WHAT YOU NEED TO DO –
In the entries below, the line with "ATOM 60 O O" marks the start. Return it and every following line exactly, ending with the last.

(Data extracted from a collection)
· · · · · · ·

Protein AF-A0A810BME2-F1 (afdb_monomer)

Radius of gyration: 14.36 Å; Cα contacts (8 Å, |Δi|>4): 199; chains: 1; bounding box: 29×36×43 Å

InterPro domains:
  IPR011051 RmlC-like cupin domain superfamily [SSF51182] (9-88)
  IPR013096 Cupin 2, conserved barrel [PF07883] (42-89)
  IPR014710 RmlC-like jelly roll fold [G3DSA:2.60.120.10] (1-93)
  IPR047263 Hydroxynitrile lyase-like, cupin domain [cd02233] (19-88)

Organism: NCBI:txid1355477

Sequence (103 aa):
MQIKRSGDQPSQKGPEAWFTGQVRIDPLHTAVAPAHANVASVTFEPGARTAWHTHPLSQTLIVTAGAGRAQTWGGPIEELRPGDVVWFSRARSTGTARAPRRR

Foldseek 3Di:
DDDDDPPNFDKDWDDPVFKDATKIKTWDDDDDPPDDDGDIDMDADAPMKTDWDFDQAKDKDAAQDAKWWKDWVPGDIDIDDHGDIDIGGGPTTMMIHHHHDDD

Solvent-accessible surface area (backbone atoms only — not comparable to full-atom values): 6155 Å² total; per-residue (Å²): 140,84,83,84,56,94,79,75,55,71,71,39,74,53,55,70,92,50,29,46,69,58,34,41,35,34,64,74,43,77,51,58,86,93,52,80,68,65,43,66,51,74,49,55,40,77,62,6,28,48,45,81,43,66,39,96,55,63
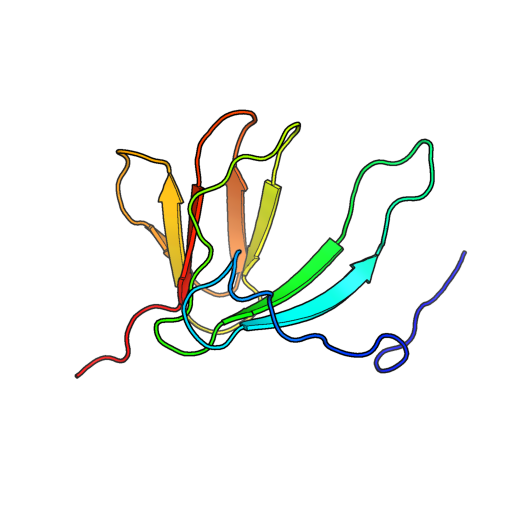,48,76,47,72,38,83,68,72,53,28,32,40,33,45,75,96,55,69,80,41,81,42,44,57,77,43,74,47,76,46,59,55,76,47,41,35,36,44,32,25,44,66,76,81,129

Mean predicted aligned error: 4.78 Å

Nearest PDB structures (foldseek):
  8oz8-assembly1_A  TM=9.955E-01  e=6.072E-12  Granulicella tundricola
  4bif-assembly1_C  TM=9.950E-01  e=3.638E-11  Granulicella tundricola MP5ACTX9
  4uxa-assembly9_L  TM=9.934E-01  e=4.042E-11  Granulicella tundricola
  2f4p-assembly2_C  TM=8.947E-01  e=3.706E-06  Thermotoga maritima MSB8
  5cu1-assembly1_A  TM=5.826E-01  e=2.539E-03  Ruegeria pomeroyi DSS-3

Secondary structure (DSSP, 8-state):
---PPTTSSPPEEPPTTTEES-EEEEEEE---TT----EEEEEE-TT-EEPSB--SS-EEEE--SS-EEEEETTSPEEEE-TT-EEEE-TT--EEEEEPPPP-

pLDDT: mean 90.33, std 13.76, range [38.97, 98.38]

Structure (mmCIF, N/CA/C/O backbone):
data_AF-A0A810BME2-F1
#
_entry.id   AF-A0A810BME2-F1
#
loop_
_atom_site.group_PDB
_atom_site.id
_atom_site.type_symbol
_atom_site.label_atom_id
_atom_site.label_alt_id
_atom_site.label_comp_id
_atom_site.label_asym_id
_atom_site.label_entity_id
_atom_site.label_seq_id
_atom_site.pdbx_PDB_ins_code
_atom_site.Cartn_x
_atom_site.Cartn_y
_atom_site.Cartn_z
_atom_site.occupancy
_atom_site.B_iso_or_equiv
_atom_site.auth_seq_id
_atom_site.auth_comp_id
_atom_site.auth_asym_id
_atom_site.auth_atom_id
_atom_site.pdbx_PDB_model_num
ATOM 1 N N . MET A 1 1 ? 9.054 -21.720 -14.139 1.00 88.88 1 MET A N 1
ATOM 2 C CA . MET A 1 1 ? 8.326 -21.562 -12.859 1.00 88.88 1 MET A CA 1
ATOM 3 C C . MET A 1 1 ? 9.337 -21.196 -11.788 1.00 88.88 1 MET A C 1
ATOM 5 O O . MET A 1 1 ? 10.379 -21.833 -11.738 1.00 88.88 1 MET A O 1
ATOM 9 N N . GLN A 1 2 ? 9.058 -20.185 -10.968 1.00 91.88 2 GLN A N 1
ATOM 10 C CA . GLN A 1 2 ? 9.916 -19.791 -9.849 1.00 91.88 2 GLN A CA 1
ATOM 11 C C . GLN A 1 2 ? 9.054 -19.690 -8.593 1.00 91.88 2 GLN A C 1
ATOM 13 O O . GLN A 1 2 ? 7.973 -19.106 -8.642 1.00 91.88 2 GLN A O 1
ATOM 18 N N . ILE A 1 3 ? 9.528 -20.249 -7.480 1.00 95.62 3 ILE A N 1
ATOM 19 C CA . ILE A 1 3 ? 8.866 -20.138 -6.180 1.00 95.62 3 ILE A CA 1
ATOM 20 C C . ILE A 1 3 ? 9.761 -19.290 -5.285 1.00 95.62 3 ILE A C 1
ATOM 22 O O . ILE A 1 3 ? 10.885 -19.688 -4.999 1.00 95.62 3 ILE A O 1
ATOM 26 N N . LYS A 1 4 ? 9.255 -18.140 -4.842 1.00 95.19 4 LYS A N 1
ATOM 27 C CA . LYS A 1 4 ? 9.850 -17.3
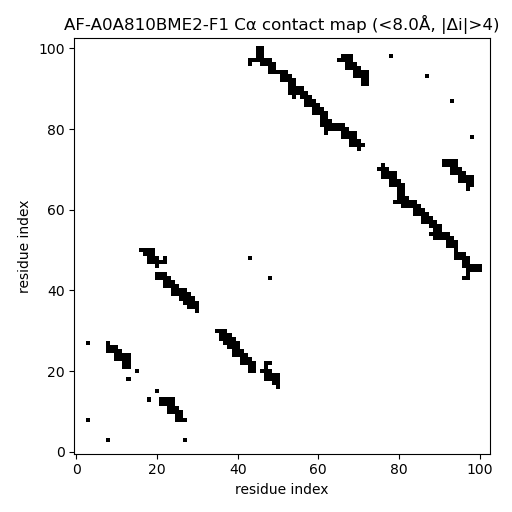83 -3.737 1.00 95.19 4 LYS A CA 1
ATOM 28 C C . LYS A 1 4 ? 9.204 -17.884 -2.453 1.00 95.19 4 LYS A C 1
ATOM 30 O O . LYS A 1 4 ? 7.979 -17.812 -2.333 1.00 95.19 4 LYS A O 1
ATOM 35 N N . ARG A 1 5 ? 9.979 -18.482 -1.552 1.00 96.81 5 ARG A N 1
ATOM 36 C CA . ARG A 1 5 ? 9.431 -19.073 -0.330 1.00 96.81 5 ARG A CA 1
ATOM 37 C C . ARG A 1 5 ? 9.134 -17.978 0.687 1.00 96.81 5 ARG A C 1
ATOM 39 O O . ARG A 1 5 ? 9.679 -16.875 0.646 1.00 96.81 5 ARG A O 1
ATOM 46 N N . SER A 1 6 ? 8.213 -18.288 1.593 1.00 95.31 6 SER A N 1
ATOM 47 C CA . SER A 1 6 ? 7.917 -17.415 2.724 1.00 95.31 6 SER A CA 1
ATOM 48 C C . SER A 1 6 ? 9.182 -17.226 3.559 1.00 95.31 6 SER A C 1
ATOM 50 O O . SER A 1 6 ? 9.789 -18.212 3.964 1.00 95.31 6 SER A O 1
ATOM 52 N N . GLY A 1 7 ? 9.557 -15.972 3.813 1.00 94.12 7 GLY A N 1
ATOM 53 C CA . GLY A 1 7 ? 10.775 -15.617 4.548 1.00 94.12 7 GLY A CA 1
ATOM 54 C C . GLY A 1 7 ? 11.991 -15.287 3.676 1.00 94.12 7 GLY A C 1
ATOM 55 O O . GLY A 1 7 ? 12.918 -14.666 4.182 1.00 94.12 7 GLY A O 1
ATOM 56 N N . ASP A 1 8 ? 11.978 -15.604 2.375 1.00 95.00 8 ASP A N 1
ATOM 57 C CA . ASP A 1 8 ? 13.124 -15.328 1.486 1.00 95.00 8 ASP A CA 1
ATOM 58 C C . ASP A 1 8 ? 13.302 -13.831 1.189 1.00 95.00 8 ASP A C 1
ATOM 60 O O . ASP A 1 8 ? 14.398 -13.366 0.882 1.00 95.00 8 ASP A O 1
ATOM 64 N N . GLN A 1 9 ? 12.203 -13.074 1.217 1.00 96.06 9 GLN A N 1
ATOM 65 C CA . GLN A 1 9 ? 12.198 -11.645 0.917 1.00 96.06 9 GLN A CA 1
ATOM 66 C C . GLN A 1 9 ? 12.095 -10.860 2.229 1.00 96.06 9 GLN A C 1
ATOM 68 O O . GLN A 1 9 ? 11.078 -10.984 2.915 1.00 96.06 9 GLN A O 1
ATOM 73 N N . PRO A 1 10 ? 13.111 -10.055 2.592 1.00 97.12 10 PRO A N 1
ATOM 74 C CA . PRO A 1 10 ? 13.088 -9.306 3.839 1.00 97.12 10 PRO A CA 1
ATOM 75 C C . PRO A 1 10 ? 12.023 -8.206 3.802 1.00 97.12 10 PRO A C 1
ATOM 77 O O . PRO A 1 10 ? 11.856 -7.507 2.795 1.00 97.12 10 PRO A O 1
ATOM 80 N N . SER A 1 11 ? 11.336 -8.022 4.929 1.00 98.19 11 SER A N 1
ATOM 81 C CA . SER A 1 11 ? 10.454 -6.876 5.139 1.00 98.19 11 SER A CA 1
ATOM 82 C C . SER A 1 11 ? 11.250 -5.569 5.156 1.00 98.19 11 SER A C 1
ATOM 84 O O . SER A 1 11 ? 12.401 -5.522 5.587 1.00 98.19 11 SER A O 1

· · · · · · ·

ANSWER BELOW –
ATOM 60 O O . ASP A 1 8 ? 14.398 -13.366 0.882 1.00 95.00 8 ASP A O 1
ATOM 64 N N . GLN A 1 9 ? 12.203 -13.074 1.217 1.00 96.06 9 GLN A N 1
ATOM 65 C CA . GLN A 1 9 ? 12.198 -11.645 0.917 1.00 96.06 9 GLN A CA 1
ATOM 66 C C . GLN A 1 9 ? 12.095 -10.860 2.229 1.00 96.06 9 GLN A C 1
ATOM 68 O O . GLN A 1 9 ? 11.078 -10.984 2.915 1.00 96.06 9 GLN A O 1
ATOM 73 N N . PRO A 1 10 ? 13.111 -10.055 2.592 1.00 97.12 10 PRO A N 1
ATOM 74 C CA . PRO A 1 10 ? 13.088 -9.306 3.839 1.00 97.12 10 PRO A CA 1
ATOM 75 C C . PRO A 1 10 ? 12.023 -8.206 3.802 1.00 97.12 10 PRO A C 1
ATOM 77 O O . PRO A 1 10 ? 11.856 -7.507 2.795 1.00 97.12 10 PRO A O 1
ATOM 80 N N . SER A 1 11 ? 11.336 -8.022 4.929 1.00 98.19 11 SER A N 1
ATOM 81 C CA . SER A 1 11 ? 10.454 -6.876 5.139 1.00 98.19 11 SER A CA 1
ATOM 82 C C . SER A 1 11 ? 11.250 -5.569 5.156 1.00 98.19 11 SER A C 1
ATOM 84 O O . SER A 1 11 ? 12.401 -5.522 5.587 1.00 98.19 11 SER A O 1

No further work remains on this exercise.